So, evidently, my last blog caused quite the stir-up when I suggested that the activities and roles of wholesalers were changing due to COVID. The general feedback was:
- Executives and consultants thought I was spot on, and they are already having internal discussions on how to move forward.
- Wholesalers and sales managers believed that it was an overreaction and that their relationships would justify their compensation.
Honestly, both observations are correct, but I think it is somewhat blind not to acknowledge how Management (who controls compensation) views the current situation of wholesaler activities versus firm-wide results.
First, look at the ongoing trend in wholesaler comp. It has consistently gone down over the years for a variety of justifiable reasons (margin compression, cost of doing business, etc.). Second, Management is quickly trying to figure out a way to create a compensation structure that drives the specific activities they want you to focus on. This will ultimately mean that your total compensation derived from commissions will get smaller, and your bonus component will increase. And, this trend will continue for many years. Also, if you do not currently have a bonus component, you almost certainly will by 2021.

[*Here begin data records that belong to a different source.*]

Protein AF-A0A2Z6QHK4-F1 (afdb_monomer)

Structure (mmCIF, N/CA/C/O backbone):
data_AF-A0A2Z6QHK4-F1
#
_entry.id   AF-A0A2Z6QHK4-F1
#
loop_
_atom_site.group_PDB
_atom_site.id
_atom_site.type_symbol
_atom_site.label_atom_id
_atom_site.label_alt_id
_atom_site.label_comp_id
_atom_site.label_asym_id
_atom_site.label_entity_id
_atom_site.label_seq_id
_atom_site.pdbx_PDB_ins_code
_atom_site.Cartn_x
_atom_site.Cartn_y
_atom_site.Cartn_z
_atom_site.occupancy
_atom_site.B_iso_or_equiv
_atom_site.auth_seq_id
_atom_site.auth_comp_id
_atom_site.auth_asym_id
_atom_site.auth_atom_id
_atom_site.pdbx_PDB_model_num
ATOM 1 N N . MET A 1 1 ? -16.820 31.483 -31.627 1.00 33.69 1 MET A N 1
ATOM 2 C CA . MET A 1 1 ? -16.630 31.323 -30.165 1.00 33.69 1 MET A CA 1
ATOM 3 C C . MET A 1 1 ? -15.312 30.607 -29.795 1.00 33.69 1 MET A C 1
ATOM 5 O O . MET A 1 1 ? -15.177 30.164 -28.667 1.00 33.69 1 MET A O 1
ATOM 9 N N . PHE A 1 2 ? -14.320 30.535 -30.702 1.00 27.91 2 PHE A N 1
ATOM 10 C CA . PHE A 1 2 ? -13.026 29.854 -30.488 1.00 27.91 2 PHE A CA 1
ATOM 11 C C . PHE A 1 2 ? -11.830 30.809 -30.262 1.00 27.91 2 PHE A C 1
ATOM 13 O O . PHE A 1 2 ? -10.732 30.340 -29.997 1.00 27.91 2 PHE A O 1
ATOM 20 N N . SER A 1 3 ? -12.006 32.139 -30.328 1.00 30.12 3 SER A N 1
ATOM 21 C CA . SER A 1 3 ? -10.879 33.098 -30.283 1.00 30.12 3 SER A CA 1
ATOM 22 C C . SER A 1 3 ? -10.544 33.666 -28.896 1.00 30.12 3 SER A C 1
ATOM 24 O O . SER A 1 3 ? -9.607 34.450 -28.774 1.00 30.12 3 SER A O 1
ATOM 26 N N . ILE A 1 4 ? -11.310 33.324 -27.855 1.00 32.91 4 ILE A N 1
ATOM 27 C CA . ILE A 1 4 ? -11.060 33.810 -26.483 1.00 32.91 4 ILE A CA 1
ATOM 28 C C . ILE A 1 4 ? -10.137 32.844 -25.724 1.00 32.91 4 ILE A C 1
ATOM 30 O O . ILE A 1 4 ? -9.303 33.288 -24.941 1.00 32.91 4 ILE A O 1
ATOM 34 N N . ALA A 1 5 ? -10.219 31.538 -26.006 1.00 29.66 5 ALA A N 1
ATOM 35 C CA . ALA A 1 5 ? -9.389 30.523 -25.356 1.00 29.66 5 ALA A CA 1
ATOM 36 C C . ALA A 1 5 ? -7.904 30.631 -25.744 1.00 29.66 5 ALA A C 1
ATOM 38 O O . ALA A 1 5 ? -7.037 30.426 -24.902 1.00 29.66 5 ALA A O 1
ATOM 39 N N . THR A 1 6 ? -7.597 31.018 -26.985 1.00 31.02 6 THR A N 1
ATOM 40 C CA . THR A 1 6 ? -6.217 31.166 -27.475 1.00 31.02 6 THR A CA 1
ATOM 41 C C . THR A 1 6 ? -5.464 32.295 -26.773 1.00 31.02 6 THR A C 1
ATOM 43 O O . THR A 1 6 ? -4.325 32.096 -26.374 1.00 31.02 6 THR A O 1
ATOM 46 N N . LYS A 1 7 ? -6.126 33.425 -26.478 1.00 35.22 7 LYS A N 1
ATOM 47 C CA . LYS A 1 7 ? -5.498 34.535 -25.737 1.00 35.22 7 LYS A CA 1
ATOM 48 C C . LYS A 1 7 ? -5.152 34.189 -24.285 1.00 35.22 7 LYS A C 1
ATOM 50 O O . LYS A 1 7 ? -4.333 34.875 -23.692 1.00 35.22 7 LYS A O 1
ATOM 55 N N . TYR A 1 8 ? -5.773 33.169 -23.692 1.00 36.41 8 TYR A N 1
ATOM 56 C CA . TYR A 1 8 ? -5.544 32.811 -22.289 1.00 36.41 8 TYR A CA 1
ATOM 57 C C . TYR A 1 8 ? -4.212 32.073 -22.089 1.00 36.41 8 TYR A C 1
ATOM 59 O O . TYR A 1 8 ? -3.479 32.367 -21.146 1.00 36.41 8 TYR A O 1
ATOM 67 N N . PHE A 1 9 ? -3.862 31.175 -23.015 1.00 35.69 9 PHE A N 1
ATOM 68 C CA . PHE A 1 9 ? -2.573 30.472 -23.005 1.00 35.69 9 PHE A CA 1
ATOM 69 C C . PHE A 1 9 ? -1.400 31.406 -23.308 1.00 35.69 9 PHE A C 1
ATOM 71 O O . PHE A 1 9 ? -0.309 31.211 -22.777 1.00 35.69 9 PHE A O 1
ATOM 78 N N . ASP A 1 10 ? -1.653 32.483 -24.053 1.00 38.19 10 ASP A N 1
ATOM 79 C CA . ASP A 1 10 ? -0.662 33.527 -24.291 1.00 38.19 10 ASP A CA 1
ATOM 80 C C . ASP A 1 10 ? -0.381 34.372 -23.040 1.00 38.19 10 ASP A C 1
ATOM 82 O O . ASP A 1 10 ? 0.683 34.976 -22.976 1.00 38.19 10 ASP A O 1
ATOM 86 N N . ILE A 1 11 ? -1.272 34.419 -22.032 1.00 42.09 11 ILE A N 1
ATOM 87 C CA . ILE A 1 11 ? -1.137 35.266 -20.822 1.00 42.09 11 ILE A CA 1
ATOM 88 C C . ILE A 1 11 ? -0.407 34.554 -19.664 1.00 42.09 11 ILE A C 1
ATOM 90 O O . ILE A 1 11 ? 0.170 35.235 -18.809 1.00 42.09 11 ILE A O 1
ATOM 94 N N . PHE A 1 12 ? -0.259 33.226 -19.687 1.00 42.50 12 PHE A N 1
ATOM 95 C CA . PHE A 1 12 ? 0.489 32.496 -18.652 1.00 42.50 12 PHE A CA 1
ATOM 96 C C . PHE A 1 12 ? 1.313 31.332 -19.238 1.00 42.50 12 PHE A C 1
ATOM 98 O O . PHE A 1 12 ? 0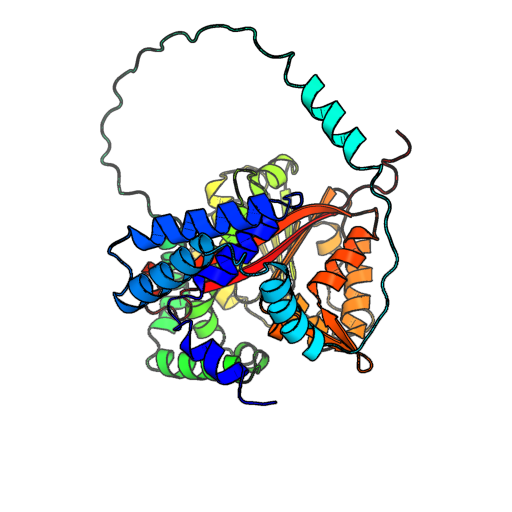.765 30.243 -19.420 1.00 42.50 12 PHE A O 1
ATOM 105 N N . PRO A 1 13 ? 2.625 31.516 -19.507 1.00 38.66 13 PRO A N 1
ATOM 106 C CA . PRO A 1 13 ? 3.504 30.407 -19.871 1.00 38.66 13 PRO A CA 1
ATOM 107 C C . PRO A 1 13 ? 3.602 29.384 -18.730 1.00 38.66 13 PRO A C 1
ATOM 109 O O . PRO A 1 13 ? 3.283 29.674 -17.573 1.00 38.66 13 PRO A O 1
ATOM 112 N N . CYS A 1 14 ? 4.032 28.162 -19.054 1.00 41.00 14 CYS A N 1
ATOM 113 C CA . CYS A 1 14 ? 4.005 26.998 -18.156 1.00 41.00 14 CYS A CA 1
ATOM 114 C C . CYS A 1 14 ? 4.746 27.193 -16.816 1.00 41.00 14 CYS A C 1
ATOM 116 O O . CYS A 1 14 ? 4.522 26.429 -15.880 1.00 41.00 14 CYS A O 1
ATOM 118 N N . GLU A 1 15 ? 5.566 28.238 -16.672 1.00 38.81 15 GLU A N 1
ATOM 119 C CA . GLU A 1 15 ? 6.200 28.605 -15.402 1.00 38.81 15 GLU A CA 1
ATOM 120 C C . GLU A 1 15 ? 5.217 29.178 -14.348 1.00 38.81 15 GLU A C 1
ATOM 122 O O . GLU A 1 15 ? 5.565 29.274 -13.171 1.00 38.81 15 GLU A O 1
ATOM 127 N N . PHE A 1 16 ? 3.978 29.529 -14.728 1.00 46.12 16 PHE A N 1
ATOM 128 C CA . PHE A 1 16 ? 2.971 30.186 -13.871 1.00 46.12 16 PHE A CA 1
ATOM 129 C C . PHE A 1 16 ? 1.912 29.266 -13.242 1.00 46.12 16 PHE A C 1
ATOM 131 O O . PHE A 1 16 ? 0.966 29.745 -12.610 1.00 46.12 16 PHE A O 1
ATOM 138 N N . TRP A 1 17 ? 2.082 27.944 -13.316 1.00 51.41 17 TRP A N 1
ATOM 139 C CA . TRP A 1 17 ? 1.165 26.965 -12.699 1.00 51.41 17 TRP A CA 1
ATOM 140 C C . TRP A 1 17 ? 1.095 27.077 -11.156 1.00 51.41 17 TRP A C 1
ATOM 142 O O . TRP A 1 17 ? 0.277 26.437 -10.495 1.00 51.41 17 TRP A O 1
ATOM 152 N N . SER A 1 18 ? 1.919 27.942 -10.556 1.00 53.94 18 SER A N 1
ATOM 153 C CA . SER A 1 18 ? 1.860 28.319 -9.143 1.00 53.94 18 SER A CA 1
ATOM 154 C C . SER A 1 18 ? 0.636 29.169 -8.776 1.00 53.94 18 SER A C 1
ATOM 156 O O . SER A 1 18 ? 0.298 29.230 -7.594 1.00 53.94 18 SER A O 1
ATOM 158 N N . LEU A 1 19 ? -0.063 29.781 -9.741 1.00 44.09 19 LEU A N 1
ATOM 159 C CA . LEU A 1 19 ? -1.226 30.631 -9.463 1.00 44.09 19 LEU A CA 1
ATOM 160 C C . LEU A 1 19 ? -2.503 29.821 -9.183 1.00 44.09 19 LEU A C 1
ATOM 162 O O . LEU A 1 19 ? -3.284 30.211 -8.322 1.00 44.09 19 LEU A O 1
ATOM 166 N N . GLU A 1 20 ? -2.690 28.669 -9.836 1.00 47.28 20 GLU A N 1
ATOM 167 C CA . GLU A 1 20 ? -3.780 27.725 -9.525 1.00 47.28 20 GLU A CA 1
ATOM 168 C C . GLU A 1 20 ? -3.586 27.085 -8.150 1.00 47.28 20 GLU A C 1
ATOM 170 O O . GLU A 1 20 ? -4.541 26.957 -7.382 1.00 47.28 20 GLU A O 1
ATOM 175 N N . ASN A 1 21 ? -2.340 26.761 -7.797 1.00 49.31 21 ASN A N 1
ATOM 176 C CA . ASN A 1 21 ? -1.988 26.315 -6.452 1.00 49.31 21 ASN A CA 1
ATOM 177 C C . ASN A 1 21 ? -2.151 27.439 -5.426 1.00 49.31 21 ASN A C 1
ATOM 179 O O . ASN A 1 21 ? -2.599 27.182 -4.316 1.00 49.31 21 ASN A O 1
ATOM 183 N N . PHE A 1 22 ? -1.843 28.687 -5.784 1.00 51.62 22 PHE A N 1
ATOM 184 C CA . PHE A 1 22 ? -2.065 29.840 -4.917 1.00 51.62 22 PHE A CA 1
ATOM 185 C C . PHE A 1 22 ? -3.557 30.115 -4.698 1.00 51.62 22 PHE A C 1
ATOM 187 O O . PHE A 1 22 ? -3.969 30.274 -3.555 1.00 51.62 22 PHE A O 1
ATOM 194 N N . ALA A 1 23 ? -4.372 30.120 -5.756 1.00 49.50 23 ALA A N 1
ATOM 195 C CA . ALA A 1 23 ? -5.820 30.281 -5.664 1.00 49.50 23 ALA A CA 1
ATOM 196 C C . ALA A 1 23 ? -6.435 29.129 -4.865 1.00 49.50 23 ALA A C 1
ATOM 198 O O . ALA A 1 23 ? -7.200 29.372 -3.939 1.00 49.50 23 ALA A O 1
ATOM 199 N N . SER A 1 24 ? -6.013 27.890 -5.130 1.00 50.66 24 SER A N 1
ATOM 200 C CA . SER A 1 24 ? -6.430 26.720 -4.355 1.00 50.66 24 SER A CA 1
ATOM 201 C C . SER A 1 24 ? -6.013 26.829 -2.888 1.00 50.66 24 SER A C 1
ATOM 203 O O . SER A 1 24 ? -6.831 26.548 -2.026 1.00 50.66 24 SER A O 1
ATOM 205 N N . CYS A 1 25 ? -4.800 27.300 -2.577 1.00 43.56 25 CYS A N 1
ATOM 206 C CA . CYS A 1 25 ? -4.327 27.527 -1.205 1.00 43.56 25 CYS A CA 1
ATOM 207 C C . CYS A 1 25 ? -5.027 28.701 -0.506 1.00 43.56 25 CYS A C 1
ATOM 209 O O . CYS A 1 25 ? -5.252 28.626 0.698 1.00 43.56 25 CYS A O 1
ATOM 211 N N . ALA A 1 26 ? -5.368 29.773 -1.220 1.00 45.69 26 ALA A N 1
ATOM 212 C CA . ALA A 1 26 ? -6.123 30.902 -0.680 1.00 45.69 26 ALA A CA 1
ATOM 213 C C . ALA A 1 26 ? -7.581 30.503 -0.395 1.00 45.69 26 ALA A C 1
ATOM 215 O O . ALA A 1 26 ? -8.127 30.879 0.635 1.00 45.69 26 ALA A O 1
ATOM 216 N N . ILE A 1 27 ? -8.171 29.673 -1.261 1.00 49.41 27 ILE A N 1
ATOM 217 C CA . ILE A 1 27 ? -9.520 29.114 -1.106 1.00 49.41 27 ILE A CA 1
ATOM 218 C C . ILE A 1 27 ? -9.559 28.051 0.007 1.00 49.41 27 ILE A C 1
ATOM 220 O O . ILE A 1 27 ? -10.502 28.024 0.792 1.00 49.41 27 ILE A O 1
ATOM 224 N N . PHE A 1 28 ? -8.543 27.183 0.111 1.00 46.03 28 PHE A N 1
ATOM 225 C CA . PHE A 1 28 ? -8.504 26.115 1.121 1.00 46.03 28 PHE A CA 1
ATOM 226 C C . PHE A 1 28 ? -8.177 26.613 2.529 1.00 46.03 28 PHE A C 1
ATOM 228 O O . PHE A 1 28 ? -8.673 26.036 3.494 1.00 46.03 28 PHE A O 1
ATOM 235 N N . ASN A 1 29 ? -7.330 27.638 2.666 1.00 42.41 29 ASN A N 1
ATOM 236 C CA . ASN A 1 29 ? -6.936 28.134 3.987 1.00 42.41 29 ASN A CA 1
ATOM 237 C C . ASN A 1 29 ? -7.946 29.104 4.606 1.00 42.41 29 ASN A C 1
ATOM 239 O O . ASN A 1 29 ? -7.821 29.392 5.793 1.00 42.41 29 ASN A O 1
ATOM 243 N N . ASP A 1 30 ? -8.938 29.583 3.853 1.00 44.75 30 ASP A N 1
ATOM 244 C CA . ASP A 1 30 ? -9.922 30.528 4.376 1.00 44.75 30 ASP A CA 1
ATOM 245 C C . ASP A 1 30 ? -11.333 30.200 3.874 1.00 44.75 30 ASP A C 1
ATOM 247 O O . ASP A 1 30 ? -11.961 30.933 3.107 1.00 44.75 30 ASP A O 1
ATOM 251 N N . ILE A 1 31 ? -11.842 29.050 4.327 1.00 41.56 31 ILE A N 1
ATOM 252 C CA . ILE A 1 31 ? -13.268 28.701 4.273 1.00 41.56 31 ILE A CA 1
ATOM 253 C C . ILE A 1 31 ? -13.998 29.681 5.214 1.00 41.56 31 ILE A C 1
ATOM 255 O O . ILE A 1 31 ? -14.303 29.361 6.363 1.00 41.56 31 ILE A O 1
ATOM 259 N N . GLY A 1 32 ? -14.182 30.917 4.741 1.00 46.25 32 GLY A N 1
ATOM 260 C CA . GLY A 1 32 ? -14.702 32.053 5.506 1.00 46.25 32 GLY A CA 1
ATOM 261 C C . GLY A 1 32 ? -14.268 33.446 5.020 1.00 46.25 32 GLY A C 1
ATOM 262 O O . GLY A 1 32 ? -14.854 34.429 5.472 1.00 46.25 32 GLY A O 1
ATOM 263 N N . ALA A 1 33 ? -13.293 33.569 4.111 1.00 48.34 33 ALA A N 1
ATOM 264 C CA . ALA A 1 33 ? -12.844 34.875 3.620 1.00 48.34 33 ALA A CA 1
ATOM 265 C C . ALA A 1 33 ? -13.884 35.575 2.734 1.00 48.34 33 ALA A C 1
ATOM 267 O O . ALA A 1 33 ? -14.372 35.004 1.758 1.00 48.34 33 ALA A O 1
ATOM 268 N N . ASP A 1 34 ? -14.149 36.853 3.019 1.00 56.66 34 ASP A N 1
ATOM 269 C CA . ASP A 1 34 ? -14.843 37.732 2.082 1.00 56.66 34 ASP A CA 1
ATOM 270 C C . ASP A 1 34 ? -13.973 38.039 0.840 1.00 56.66 34 ASP A C 1
ATOM 272 O O . ASP A 1 34 ? -12.755 37.829 0.809 1.00 56.66 34 ASP A O 1
ATOM 276 N N . GLU A 1 35 ? -14.605 38.559 -0.213 1.00 53.41 35 GLU A N 1
ATOM 277 C CA . GLU A 1 35 ? -13.968 38.888 -1.496 1.00 53.41 35 GLU A CA 1
ATOM 278 C C . GLU A 1 35 ? -12.773 39.857 -1.357 1.00 53.41 35 GLU A C 1
ATOM 280 O O . GLU A 1 35 ? -11.827 39.822 -2.154 1.00 53.41 35 GLU A O 1
ATOM 285 N N . ARG A 1 36 ? -12.757 40.693 -0.307 1.00 56.94 36 ARG A N 1
ATOM 286 C CA . ARG A 1 36 ? -11.668 41.645 -0.052 1.00 56.94 36 ARG A CA 1
ATOM 287 C C . ARG A 1 36 ? -10.422 40.924 0.443 1.00 56.94 36 ARG A C 1
ATOM 289 O O . ARG A 1 36 ? -9.323 41.276 0.014 1.00 56.94 36 ARG A O 1
ATOM 296 N N . ASN A 1 37 ? -10.569 39.905 1.286 1.00 61.00 37 ASN A N 1
ATOM 297 C CA . ASN A 1 37 ? -9.442 39.122 1.800 1.00 61.00 37 ASN A CA 1
ATOM 298 C C . ASN A 1 37 ? -8.738 38.332 0.691 1.00 61.00 37 ASN A C 1
ATOM 300 O O . ASN A 1 37 ? -7.507 38.337 0.621 1.00 61.00 37 ASN A O 1
ATOM 304 N N . ILE A 1 38 ? -9.502 37.746 -0.233 1.00 58.34 38 ILE A N 1
ATOM 305 C CA . ILE A 1 38 ? -8.954 37.018 -1.387 1.00 58.34 38 ILE A CA 1
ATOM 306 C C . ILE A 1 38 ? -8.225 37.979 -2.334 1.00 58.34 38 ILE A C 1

Usually, the biggest mistake that asset management firms make when dealing with compensation is that they do not engage the sales team in an effort to learn what is the reality in the field. They decide that net sales are an essential metric, so they introduce a new “net” component into the bonus structure. But they never ask the question, “Can a wholesaler really control redemptions?” Which, by the way, is a very valid question. What if the Portfolio Manager is having a tough run? What if the client needed the money? Let’s face it, if the product performed well (which wholesalers do not control), then redemptions would most likely be minimal. So, having these conversations and being transparent throughout the process is the only way to do it. The worst mistake a management team can make is to introduce a compensation plan without wholesaler input. While Management can disagree with the input, and even override it, they still need to involve the wholesalers in the conversation. That’s what creates loyalty and a strong corporate culture. Almost every firm I have talked with is currently trying to reconfigure their compensation plan and, for the most part, their sales folks are being kept in the dark. This dynamic causes an unsettling, combative culture of “us versus them.” How difficult is it for a firm to set-up a compensation committee where they can have an open dialog on matching firm priorities to wholesaler activities?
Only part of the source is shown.